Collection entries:
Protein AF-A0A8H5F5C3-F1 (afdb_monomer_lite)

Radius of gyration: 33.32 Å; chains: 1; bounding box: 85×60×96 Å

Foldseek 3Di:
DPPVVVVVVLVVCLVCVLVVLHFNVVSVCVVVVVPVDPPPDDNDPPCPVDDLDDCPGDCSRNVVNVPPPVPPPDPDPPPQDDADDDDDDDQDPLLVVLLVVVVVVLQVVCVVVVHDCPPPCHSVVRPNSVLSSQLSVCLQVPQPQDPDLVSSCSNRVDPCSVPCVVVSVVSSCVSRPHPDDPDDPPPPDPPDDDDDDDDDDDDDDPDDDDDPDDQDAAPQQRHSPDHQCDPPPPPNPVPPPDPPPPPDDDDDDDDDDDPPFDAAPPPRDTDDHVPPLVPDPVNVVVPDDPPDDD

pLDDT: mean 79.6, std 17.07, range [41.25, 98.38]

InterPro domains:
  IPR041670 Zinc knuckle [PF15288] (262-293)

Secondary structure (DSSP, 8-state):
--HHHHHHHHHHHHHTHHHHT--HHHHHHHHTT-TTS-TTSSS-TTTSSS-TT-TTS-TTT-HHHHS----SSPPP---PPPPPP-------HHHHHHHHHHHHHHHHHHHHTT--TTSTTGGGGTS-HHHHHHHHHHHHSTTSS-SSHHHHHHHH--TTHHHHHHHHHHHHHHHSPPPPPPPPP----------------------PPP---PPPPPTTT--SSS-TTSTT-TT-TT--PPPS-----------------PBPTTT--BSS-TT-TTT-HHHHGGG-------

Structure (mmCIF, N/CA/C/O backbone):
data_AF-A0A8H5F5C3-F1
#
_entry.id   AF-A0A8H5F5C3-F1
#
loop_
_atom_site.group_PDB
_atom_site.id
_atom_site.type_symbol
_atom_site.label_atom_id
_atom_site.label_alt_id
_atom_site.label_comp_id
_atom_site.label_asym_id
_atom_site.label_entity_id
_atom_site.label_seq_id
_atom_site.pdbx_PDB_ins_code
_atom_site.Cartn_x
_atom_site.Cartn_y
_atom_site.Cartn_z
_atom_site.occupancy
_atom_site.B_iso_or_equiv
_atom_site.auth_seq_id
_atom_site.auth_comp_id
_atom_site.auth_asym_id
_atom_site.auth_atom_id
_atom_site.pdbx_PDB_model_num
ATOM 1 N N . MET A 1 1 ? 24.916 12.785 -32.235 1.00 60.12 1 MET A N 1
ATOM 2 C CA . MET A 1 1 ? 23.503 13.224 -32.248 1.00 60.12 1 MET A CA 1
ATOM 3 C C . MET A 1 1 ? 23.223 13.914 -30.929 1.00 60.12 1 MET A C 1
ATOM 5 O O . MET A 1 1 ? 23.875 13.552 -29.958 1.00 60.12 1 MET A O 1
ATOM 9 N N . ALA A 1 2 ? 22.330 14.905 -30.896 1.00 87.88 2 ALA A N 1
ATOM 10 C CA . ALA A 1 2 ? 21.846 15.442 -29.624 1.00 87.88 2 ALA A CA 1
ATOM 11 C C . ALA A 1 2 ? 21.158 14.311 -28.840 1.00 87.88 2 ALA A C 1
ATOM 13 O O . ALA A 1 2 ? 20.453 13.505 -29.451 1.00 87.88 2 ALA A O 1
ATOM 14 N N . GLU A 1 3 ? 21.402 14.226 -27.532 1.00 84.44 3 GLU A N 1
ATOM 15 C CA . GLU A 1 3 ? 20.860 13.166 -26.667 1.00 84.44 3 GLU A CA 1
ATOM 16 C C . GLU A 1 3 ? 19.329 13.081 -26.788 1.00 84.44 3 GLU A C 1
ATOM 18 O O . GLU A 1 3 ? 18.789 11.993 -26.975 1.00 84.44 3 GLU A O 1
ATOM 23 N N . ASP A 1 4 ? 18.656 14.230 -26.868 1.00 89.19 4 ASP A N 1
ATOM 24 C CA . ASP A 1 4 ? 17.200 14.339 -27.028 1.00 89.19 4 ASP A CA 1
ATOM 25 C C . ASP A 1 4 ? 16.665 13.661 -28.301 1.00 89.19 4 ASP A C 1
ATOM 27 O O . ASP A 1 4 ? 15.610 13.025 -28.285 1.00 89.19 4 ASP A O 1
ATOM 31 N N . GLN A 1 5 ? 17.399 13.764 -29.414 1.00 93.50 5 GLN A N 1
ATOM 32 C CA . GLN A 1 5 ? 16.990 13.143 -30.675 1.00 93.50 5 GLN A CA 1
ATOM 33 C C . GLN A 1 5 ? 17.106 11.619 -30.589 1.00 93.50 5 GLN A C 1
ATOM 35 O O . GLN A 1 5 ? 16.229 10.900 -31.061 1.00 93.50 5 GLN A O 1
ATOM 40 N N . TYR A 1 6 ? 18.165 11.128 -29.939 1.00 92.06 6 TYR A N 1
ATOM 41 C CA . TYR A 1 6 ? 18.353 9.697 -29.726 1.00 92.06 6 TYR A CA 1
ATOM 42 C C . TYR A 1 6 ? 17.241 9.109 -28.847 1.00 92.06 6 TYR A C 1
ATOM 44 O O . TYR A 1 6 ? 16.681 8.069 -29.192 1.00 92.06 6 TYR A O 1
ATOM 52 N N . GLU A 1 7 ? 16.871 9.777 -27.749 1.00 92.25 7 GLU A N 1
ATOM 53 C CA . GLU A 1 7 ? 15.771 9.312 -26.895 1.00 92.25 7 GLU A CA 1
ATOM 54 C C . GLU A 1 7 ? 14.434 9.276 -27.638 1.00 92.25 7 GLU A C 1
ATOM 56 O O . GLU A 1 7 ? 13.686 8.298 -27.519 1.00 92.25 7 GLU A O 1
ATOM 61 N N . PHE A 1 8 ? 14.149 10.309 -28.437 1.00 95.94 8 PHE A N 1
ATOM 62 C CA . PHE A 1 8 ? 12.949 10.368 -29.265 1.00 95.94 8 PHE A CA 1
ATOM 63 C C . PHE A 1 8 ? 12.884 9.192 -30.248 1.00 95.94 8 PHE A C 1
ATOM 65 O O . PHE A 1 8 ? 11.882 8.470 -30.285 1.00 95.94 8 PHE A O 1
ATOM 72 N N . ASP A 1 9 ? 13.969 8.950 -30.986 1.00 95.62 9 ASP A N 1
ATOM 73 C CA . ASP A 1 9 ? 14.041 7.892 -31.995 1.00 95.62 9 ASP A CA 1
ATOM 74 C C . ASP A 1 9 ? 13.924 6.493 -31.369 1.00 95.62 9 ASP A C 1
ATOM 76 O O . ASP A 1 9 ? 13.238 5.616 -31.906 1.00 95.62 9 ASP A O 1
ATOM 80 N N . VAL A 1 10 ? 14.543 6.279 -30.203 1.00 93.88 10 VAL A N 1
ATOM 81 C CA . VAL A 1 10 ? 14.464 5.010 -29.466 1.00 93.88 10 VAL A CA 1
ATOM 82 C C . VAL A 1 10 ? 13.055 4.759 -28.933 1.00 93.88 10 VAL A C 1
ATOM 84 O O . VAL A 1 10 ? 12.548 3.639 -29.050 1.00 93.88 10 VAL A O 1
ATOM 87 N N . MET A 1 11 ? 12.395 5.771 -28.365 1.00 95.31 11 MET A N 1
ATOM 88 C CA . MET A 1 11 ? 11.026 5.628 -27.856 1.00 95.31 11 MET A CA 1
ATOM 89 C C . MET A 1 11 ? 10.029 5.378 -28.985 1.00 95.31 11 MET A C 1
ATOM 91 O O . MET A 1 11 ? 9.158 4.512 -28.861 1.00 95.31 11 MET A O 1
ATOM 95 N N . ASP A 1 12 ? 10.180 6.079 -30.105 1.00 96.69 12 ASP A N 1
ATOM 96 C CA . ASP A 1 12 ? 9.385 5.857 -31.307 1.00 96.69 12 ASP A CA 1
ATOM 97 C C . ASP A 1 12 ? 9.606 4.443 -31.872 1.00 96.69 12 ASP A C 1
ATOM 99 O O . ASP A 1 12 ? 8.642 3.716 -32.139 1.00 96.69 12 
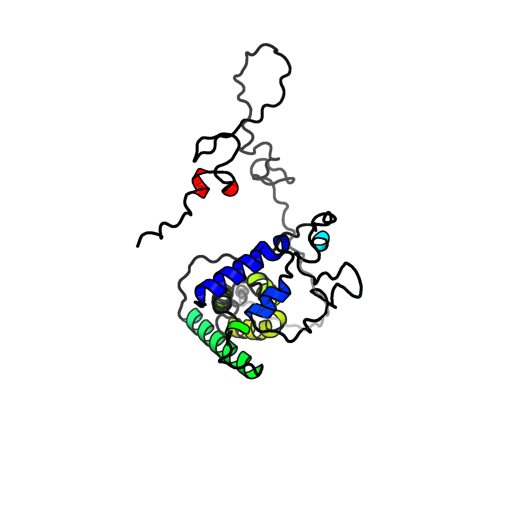ASP A O 1
ATOM 103 N N . ALA A 1 13 ? 10.862 3.990 -31.955 1.00 94.81 13 ALA A N 1
ATOM 104 C CA . ALA A 1 13 ? 11.183 2.616 -32.323 1.00 94.81 13 ALA A CA 1
ATOM 105 C C . ALA A 1 13 ? 10.565 1.607 -31.347 1.00 94.81 13 ALA A C 1
ATOM 107 O O . ALA A 1 13 ? 10.030 0.594 -31.796 1.00 94.81 13 ALA A O 1
ATOM 108 N N . PHE A 1 14 ? 10.584 1.877 -30.037 1.00 94.94 14 PHE A N 1
ATOM 109 C CA . PHE A 1 14 ? 9.980 1.004 -29.034 1.00 94.94 14 PHE A CA 1
ATOM 110 C C . PHE A 1 14 ? 8.468 0.916 -29.224 1.00 94.94 14 PHE A C 1
ATOM 112 O O . PHE A 1 14 ? 7.932 -0.187 -29.316 1.00 94.94 14 PHE A O 1
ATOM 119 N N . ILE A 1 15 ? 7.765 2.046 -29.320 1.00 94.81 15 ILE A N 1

== Task item ==
All that is wanted is the lines above between the one containing "ATOM 44 O O" and the one containing "ATOM 105 C C", inclusive, restated word for word, with pictures omitted.

== Worked solution ==
ATOM 44 O O . TYR A 1 6 ? 16.681 8.069 -29.192 1.00 92.06 6 TYR A O 1
ATOM 52 N N . GLU A 1 7 ? 16.871 9.777 -27.749 1.00 92.25 7 GLU A N 1
ATOM 53 C CA . GLU A 1 7 ? 15.771 9.312 -26.895 1.00 92.25 7 GLU A CA 1
ATOM 54 C C . GLU A 1 7 ? 14.434 9.276 -27.638 1.00 92.25 7 GLU A C 1
ATOM 56 O O . GLU A 1 7 ? 13.686 8.298 -27.519 1.00 92.25 7 GLU A O 1
ATOM 61 N N . PHE A 1 8 ? 14.149 10.309 -28.437 1.00 95.94 8 PHE A N 1
ATOM 62 C CA . PHE A 1 8 ? 12.949 10.368 -29.265 1.00 95.94 8 PHE A CA 1
ATOM 63 C C . PHE A 1 8 ? 12.884 9.192 -30.248 1.00 95.94 8 PHE A C 1
ATOM 65 O O . PHE A 1 8 ? 11.882 8.470 -30.285 1.00 95.94 8 PHE A O 1
ATOM 72 N N . ASP A 1 9 ? 13.969 8.950 -30.986 1.00 95.62 9 ASP A N 1
ATOM 73 C CA . ASP A 1 9 ? 14.041 7.892 -31.995 1.00 95.62 9 ASP A CA 1
ATOM 74 C C . ASP A 1 9 ? 13.924 6.493 -31.369 1.00 95.62 9 ASP A C 1
ATOM 76 O O . ASP A 1 9 ? 13.238 5.616 -31.906 1.00 95.62 9 ASP A O 1
ATOM 80 N N . VAL A 1 10 ? 14.543 6.279 -30.203 1.00 93.88 10 VAL A N 1
ATOM 81 C CA . VAL A 1 10 ? 14.464 5.010 -29.466 1.00 93.88 10 VAL A CA 1
ATOM 82 C C . VAL A 1 10 ? 13.055 4.759 -28.933 1.00 93.88 10 VAL A C 1
ATOM 84 O O . VAL A 1 10 ? 12.548 3.639 -29.050 1.00 93.88 10 VAL A O 1
ATOM 87 N N . MET A 1 11 ? 12.395 5.771 -28.365 1.00 95.31 11 MET A N 1
ATOM 88 C CA . MET A 1 11 ? 11.026 5.628 -27.856 1.00 95.31 11 MET A CA 1
ATOM 89 C C . MET A 1 11 ? 10.029 5.378 -28.985 1.00 95.31 11 MET A C 1
ATOM 91 O O . MET A 1 11 ? 9.158 4.512 -28.861 1.00 95.31 11 MET A O 1
ATOM 95 N N . ASP A 1 12 ? 10.180 6.079 -30.105 1.00 96.69 12 ASP A N 1
ATOM 96 C CA . ASP A 1 12 ? 9.385 5.857 -31.307 1.00 96.69 12 ASP A CA 1
ATOM 97 C C . ASP A 1 12 ? 9.606 4.443 -31.872 1.00 96.69 12 ASP A C 1
ATOM 99 O O . ASP A 1 12 ? 8.642 3.716 -32.139 1.00 96.69 12 
ASP A O 1
ATOM 103 N N . ALA A 1 13 ? 10.862 3.990 -31.955 1.00 94.81 13 ALA A N 1
ATOM 104 C CA . ALA A 1 13 ? 11.183 2.616 -32.323 1.00 94.81 13 ALA A CA 1
ATOM 105 C C . ALA A 1 13 ? 10.565 1.607 -31.347 1.00 94.81 13 ALA A C 1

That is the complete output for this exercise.